*Work task*
Find and copy each line of the records where the string "ligase" shows up.

#### Recorded data ####

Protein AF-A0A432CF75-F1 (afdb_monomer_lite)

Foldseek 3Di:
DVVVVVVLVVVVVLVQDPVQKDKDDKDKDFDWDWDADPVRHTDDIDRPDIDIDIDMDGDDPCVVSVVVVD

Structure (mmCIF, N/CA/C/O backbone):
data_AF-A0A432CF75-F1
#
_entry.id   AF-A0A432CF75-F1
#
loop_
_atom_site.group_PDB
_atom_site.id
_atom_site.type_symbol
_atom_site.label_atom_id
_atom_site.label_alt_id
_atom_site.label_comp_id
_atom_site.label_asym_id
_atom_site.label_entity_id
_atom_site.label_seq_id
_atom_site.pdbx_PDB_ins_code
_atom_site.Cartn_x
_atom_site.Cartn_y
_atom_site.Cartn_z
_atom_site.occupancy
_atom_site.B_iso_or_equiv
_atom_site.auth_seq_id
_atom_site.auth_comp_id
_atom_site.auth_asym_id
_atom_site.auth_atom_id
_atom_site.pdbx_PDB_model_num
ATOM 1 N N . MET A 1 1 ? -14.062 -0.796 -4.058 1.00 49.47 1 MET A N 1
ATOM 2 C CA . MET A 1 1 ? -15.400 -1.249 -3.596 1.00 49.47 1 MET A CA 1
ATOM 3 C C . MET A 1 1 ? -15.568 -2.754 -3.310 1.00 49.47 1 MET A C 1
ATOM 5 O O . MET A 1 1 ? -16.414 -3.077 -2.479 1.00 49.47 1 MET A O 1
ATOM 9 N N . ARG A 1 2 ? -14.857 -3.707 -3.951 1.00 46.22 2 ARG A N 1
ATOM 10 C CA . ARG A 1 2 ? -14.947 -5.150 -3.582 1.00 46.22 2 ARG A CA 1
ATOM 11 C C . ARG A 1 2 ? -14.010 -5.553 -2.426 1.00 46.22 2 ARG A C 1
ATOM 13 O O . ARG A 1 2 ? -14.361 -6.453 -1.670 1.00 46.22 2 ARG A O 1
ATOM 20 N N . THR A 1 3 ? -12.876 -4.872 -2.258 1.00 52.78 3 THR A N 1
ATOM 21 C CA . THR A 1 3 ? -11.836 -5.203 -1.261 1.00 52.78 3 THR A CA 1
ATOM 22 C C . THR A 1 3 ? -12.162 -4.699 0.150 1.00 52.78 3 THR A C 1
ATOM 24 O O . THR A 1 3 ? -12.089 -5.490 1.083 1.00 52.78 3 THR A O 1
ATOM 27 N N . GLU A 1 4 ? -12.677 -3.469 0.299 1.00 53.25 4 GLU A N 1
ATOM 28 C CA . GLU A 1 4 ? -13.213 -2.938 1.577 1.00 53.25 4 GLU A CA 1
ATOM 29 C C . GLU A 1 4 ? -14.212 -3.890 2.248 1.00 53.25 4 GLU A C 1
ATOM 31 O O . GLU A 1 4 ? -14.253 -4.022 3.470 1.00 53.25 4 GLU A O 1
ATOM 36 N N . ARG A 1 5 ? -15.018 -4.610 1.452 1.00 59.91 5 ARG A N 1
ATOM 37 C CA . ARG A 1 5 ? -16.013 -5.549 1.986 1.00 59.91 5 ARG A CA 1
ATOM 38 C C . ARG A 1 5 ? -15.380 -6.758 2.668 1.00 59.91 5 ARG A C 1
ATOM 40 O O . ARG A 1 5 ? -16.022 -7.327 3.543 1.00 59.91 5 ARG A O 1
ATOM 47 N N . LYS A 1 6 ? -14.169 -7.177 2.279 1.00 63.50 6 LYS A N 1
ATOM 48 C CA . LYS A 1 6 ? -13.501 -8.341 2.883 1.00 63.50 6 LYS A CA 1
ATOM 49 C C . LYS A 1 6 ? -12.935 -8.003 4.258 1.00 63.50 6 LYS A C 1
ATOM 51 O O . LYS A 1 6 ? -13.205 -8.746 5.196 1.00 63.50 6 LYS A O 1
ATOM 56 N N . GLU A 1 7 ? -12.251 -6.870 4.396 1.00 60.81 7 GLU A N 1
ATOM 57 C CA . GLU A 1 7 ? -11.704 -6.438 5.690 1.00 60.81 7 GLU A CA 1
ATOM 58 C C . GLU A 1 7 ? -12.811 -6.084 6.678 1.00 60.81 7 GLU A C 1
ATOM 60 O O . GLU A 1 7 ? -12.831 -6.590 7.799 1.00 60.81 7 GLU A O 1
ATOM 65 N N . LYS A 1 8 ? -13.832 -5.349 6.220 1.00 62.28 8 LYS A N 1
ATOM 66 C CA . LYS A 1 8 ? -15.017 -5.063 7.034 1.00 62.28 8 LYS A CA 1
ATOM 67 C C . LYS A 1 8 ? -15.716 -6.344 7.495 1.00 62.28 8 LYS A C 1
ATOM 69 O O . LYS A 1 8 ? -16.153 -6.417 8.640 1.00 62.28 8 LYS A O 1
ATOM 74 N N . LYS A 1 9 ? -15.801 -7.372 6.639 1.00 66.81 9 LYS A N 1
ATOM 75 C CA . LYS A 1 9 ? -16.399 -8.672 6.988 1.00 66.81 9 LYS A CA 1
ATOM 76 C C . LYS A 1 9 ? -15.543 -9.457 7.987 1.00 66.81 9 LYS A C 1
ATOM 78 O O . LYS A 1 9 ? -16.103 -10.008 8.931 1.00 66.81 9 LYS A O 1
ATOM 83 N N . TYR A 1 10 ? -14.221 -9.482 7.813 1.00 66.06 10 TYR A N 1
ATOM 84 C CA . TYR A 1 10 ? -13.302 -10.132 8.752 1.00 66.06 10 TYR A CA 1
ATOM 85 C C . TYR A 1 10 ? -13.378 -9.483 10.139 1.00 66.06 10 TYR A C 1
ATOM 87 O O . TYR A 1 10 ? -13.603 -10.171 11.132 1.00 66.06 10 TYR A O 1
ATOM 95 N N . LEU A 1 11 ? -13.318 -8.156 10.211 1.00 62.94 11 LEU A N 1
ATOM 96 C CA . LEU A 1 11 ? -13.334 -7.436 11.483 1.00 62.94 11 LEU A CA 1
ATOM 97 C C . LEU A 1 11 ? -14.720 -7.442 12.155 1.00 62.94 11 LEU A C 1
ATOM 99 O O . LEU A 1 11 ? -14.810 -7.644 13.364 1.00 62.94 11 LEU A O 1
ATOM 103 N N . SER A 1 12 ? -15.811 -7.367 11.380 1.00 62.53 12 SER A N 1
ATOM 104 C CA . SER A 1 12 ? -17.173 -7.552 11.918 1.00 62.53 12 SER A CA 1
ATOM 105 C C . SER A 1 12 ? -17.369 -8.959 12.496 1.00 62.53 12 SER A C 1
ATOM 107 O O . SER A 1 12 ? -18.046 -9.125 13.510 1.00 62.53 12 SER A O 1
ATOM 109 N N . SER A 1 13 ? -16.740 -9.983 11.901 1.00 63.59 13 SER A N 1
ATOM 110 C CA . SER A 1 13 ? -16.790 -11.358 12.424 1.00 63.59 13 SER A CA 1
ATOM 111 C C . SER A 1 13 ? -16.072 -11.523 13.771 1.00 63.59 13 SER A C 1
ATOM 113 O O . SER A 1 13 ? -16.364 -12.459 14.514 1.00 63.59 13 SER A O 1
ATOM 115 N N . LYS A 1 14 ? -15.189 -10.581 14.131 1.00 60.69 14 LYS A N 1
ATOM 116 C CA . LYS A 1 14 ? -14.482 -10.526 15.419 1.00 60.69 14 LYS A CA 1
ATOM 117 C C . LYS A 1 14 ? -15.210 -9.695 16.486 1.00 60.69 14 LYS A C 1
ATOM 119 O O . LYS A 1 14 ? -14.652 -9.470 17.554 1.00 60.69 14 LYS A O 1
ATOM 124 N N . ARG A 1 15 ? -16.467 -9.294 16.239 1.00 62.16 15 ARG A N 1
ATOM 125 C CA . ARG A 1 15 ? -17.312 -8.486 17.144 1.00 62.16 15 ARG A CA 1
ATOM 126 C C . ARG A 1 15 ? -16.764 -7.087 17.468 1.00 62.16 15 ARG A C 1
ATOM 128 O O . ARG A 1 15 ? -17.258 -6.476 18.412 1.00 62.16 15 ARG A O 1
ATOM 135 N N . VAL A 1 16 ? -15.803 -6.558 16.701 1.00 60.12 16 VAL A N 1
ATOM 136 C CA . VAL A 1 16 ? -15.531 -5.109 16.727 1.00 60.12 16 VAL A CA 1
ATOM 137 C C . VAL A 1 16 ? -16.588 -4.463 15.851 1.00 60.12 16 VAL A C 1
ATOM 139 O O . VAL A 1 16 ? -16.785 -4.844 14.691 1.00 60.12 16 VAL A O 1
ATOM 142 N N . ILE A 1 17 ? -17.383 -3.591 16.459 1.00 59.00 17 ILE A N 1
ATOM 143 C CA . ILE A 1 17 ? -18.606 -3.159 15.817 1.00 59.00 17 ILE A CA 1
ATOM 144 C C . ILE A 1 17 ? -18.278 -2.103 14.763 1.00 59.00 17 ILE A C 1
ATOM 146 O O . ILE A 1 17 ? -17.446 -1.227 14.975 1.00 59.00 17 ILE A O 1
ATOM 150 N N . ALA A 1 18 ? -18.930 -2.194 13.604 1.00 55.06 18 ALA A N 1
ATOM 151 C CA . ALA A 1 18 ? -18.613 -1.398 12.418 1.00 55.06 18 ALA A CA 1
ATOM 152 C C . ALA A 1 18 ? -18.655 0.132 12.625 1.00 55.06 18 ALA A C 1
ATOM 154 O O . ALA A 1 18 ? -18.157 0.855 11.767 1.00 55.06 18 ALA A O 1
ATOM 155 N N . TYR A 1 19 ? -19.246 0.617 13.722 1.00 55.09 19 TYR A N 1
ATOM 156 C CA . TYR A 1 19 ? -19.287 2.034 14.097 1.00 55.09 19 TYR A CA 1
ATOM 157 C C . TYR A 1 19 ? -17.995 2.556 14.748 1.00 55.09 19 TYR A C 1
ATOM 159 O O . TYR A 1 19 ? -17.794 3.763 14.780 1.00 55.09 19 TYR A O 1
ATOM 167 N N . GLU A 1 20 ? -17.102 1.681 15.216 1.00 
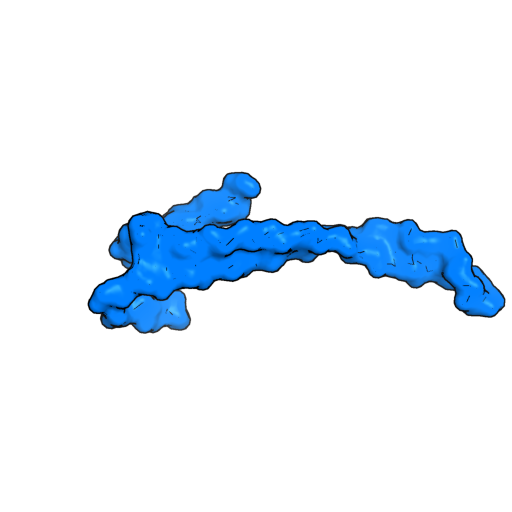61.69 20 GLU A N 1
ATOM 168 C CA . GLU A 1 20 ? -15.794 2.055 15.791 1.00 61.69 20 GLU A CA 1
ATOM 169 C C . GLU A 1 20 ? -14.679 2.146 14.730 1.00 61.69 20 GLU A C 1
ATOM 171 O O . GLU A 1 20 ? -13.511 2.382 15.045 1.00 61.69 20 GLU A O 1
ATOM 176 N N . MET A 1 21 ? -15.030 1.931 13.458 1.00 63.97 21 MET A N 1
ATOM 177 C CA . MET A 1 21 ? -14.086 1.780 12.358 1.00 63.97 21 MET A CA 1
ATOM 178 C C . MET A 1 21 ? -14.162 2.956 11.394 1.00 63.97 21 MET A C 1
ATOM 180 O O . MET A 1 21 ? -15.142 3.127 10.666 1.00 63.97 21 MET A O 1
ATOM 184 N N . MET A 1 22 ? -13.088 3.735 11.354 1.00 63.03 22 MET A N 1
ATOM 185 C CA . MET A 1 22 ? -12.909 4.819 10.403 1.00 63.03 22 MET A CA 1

####
#### Recorded data ####

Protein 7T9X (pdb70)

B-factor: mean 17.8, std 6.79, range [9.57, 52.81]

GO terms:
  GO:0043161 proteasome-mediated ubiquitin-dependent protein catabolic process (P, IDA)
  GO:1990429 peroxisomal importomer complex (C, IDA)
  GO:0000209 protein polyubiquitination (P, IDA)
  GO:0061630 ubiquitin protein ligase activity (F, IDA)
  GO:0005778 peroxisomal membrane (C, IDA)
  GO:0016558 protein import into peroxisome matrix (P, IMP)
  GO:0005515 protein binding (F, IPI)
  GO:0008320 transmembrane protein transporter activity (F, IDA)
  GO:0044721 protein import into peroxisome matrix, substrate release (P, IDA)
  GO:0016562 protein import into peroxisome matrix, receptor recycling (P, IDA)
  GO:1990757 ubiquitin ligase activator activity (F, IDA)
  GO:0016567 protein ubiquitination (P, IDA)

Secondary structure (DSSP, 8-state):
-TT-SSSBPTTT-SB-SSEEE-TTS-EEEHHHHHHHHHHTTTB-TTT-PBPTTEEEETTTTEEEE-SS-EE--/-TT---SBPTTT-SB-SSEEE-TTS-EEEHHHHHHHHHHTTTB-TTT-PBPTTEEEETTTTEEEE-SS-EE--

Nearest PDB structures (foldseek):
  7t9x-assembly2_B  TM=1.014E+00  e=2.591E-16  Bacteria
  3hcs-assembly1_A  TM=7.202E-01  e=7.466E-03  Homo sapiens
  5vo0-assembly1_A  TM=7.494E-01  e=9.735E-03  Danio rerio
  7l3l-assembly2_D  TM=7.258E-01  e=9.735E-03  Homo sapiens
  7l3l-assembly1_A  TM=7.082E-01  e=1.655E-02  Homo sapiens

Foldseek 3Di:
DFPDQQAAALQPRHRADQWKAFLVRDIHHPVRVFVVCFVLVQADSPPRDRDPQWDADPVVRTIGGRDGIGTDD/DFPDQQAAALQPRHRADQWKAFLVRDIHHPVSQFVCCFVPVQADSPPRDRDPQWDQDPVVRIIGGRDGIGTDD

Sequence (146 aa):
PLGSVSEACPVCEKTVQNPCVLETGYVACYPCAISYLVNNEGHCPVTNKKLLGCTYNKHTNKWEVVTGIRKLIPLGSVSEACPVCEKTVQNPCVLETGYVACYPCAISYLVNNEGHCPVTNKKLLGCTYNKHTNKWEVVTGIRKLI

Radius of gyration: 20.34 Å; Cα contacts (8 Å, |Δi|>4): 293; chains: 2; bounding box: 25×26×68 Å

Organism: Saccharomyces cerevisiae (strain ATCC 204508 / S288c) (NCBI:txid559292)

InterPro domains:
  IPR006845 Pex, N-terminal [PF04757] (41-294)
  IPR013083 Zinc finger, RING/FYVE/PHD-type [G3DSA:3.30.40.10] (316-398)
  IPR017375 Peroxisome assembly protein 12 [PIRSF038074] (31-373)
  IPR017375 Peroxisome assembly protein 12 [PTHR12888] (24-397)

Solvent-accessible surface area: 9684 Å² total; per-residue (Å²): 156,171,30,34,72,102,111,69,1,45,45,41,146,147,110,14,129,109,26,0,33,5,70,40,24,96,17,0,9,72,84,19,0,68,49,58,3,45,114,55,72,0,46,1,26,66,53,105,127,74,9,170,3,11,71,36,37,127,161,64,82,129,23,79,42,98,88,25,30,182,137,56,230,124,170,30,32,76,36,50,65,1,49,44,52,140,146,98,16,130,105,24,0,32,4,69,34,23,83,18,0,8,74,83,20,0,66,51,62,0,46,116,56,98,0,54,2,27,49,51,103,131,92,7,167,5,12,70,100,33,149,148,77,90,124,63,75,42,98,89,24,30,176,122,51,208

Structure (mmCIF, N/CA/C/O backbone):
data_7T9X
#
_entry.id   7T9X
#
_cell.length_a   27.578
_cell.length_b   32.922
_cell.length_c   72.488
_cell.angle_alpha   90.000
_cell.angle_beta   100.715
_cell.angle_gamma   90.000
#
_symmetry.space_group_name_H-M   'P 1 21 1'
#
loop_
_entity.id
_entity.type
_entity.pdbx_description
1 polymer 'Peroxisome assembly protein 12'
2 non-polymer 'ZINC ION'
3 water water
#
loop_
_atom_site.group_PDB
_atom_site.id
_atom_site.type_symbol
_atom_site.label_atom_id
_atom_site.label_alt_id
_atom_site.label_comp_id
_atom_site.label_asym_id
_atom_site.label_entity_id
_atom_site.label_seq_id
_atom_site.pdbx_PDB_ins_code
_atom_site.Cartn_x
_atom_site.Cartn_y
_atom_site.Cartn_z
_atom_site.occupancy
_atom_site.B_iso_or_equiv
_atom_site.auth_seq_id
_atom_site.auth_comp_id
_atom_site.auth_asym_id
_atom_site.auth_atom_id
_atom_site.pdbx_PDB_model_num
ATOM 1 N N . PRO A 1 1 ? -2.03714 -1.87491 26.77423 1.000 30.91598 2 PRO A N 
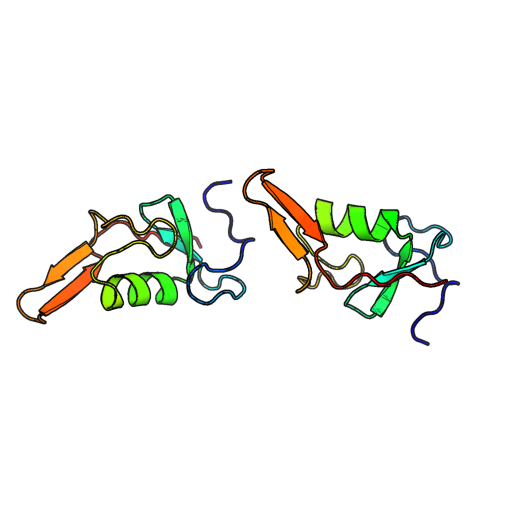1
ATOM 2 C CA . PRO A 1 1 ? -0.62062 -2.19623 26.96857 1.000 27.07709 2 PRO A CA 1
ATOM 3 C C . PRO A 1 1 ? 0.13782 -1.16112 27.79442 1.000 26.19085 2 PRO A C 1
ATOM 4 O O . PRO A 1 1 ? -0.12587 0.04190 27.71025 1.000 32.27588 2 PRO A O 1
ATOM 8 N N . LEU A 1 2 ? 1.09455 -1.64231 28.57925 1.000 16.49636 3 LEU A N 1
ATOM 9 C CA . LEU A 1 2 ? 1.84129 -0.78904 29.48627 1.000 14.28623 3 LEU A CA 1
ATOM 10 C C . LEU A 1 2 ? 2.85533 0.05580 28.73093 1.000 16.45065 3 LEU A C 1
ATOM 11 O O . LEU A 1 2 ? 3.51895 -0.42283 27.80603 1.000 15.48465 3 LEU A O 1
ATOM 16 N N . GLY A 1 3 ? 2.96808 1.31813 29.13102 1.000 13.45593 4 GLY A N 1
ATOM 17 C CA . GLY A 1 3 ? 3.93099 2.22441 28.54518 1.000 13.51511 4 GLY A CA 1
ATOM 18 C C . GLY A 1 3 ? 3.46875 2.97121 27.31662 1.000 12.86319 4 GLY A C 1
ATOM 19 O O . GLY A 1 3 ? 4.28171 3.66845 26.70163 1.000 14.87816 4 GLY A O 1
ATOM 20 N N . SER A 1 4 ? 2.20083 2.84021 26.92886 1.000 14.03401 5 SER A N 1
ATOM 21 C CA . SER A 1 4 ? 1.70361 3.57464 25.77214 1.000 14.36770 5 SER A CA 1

####

*Task result*
  GO:0061630 ubiquitin protein ligase activity (F, IDA)
  GO:1990757 ubiquitin ligase activator activity (F, IDA)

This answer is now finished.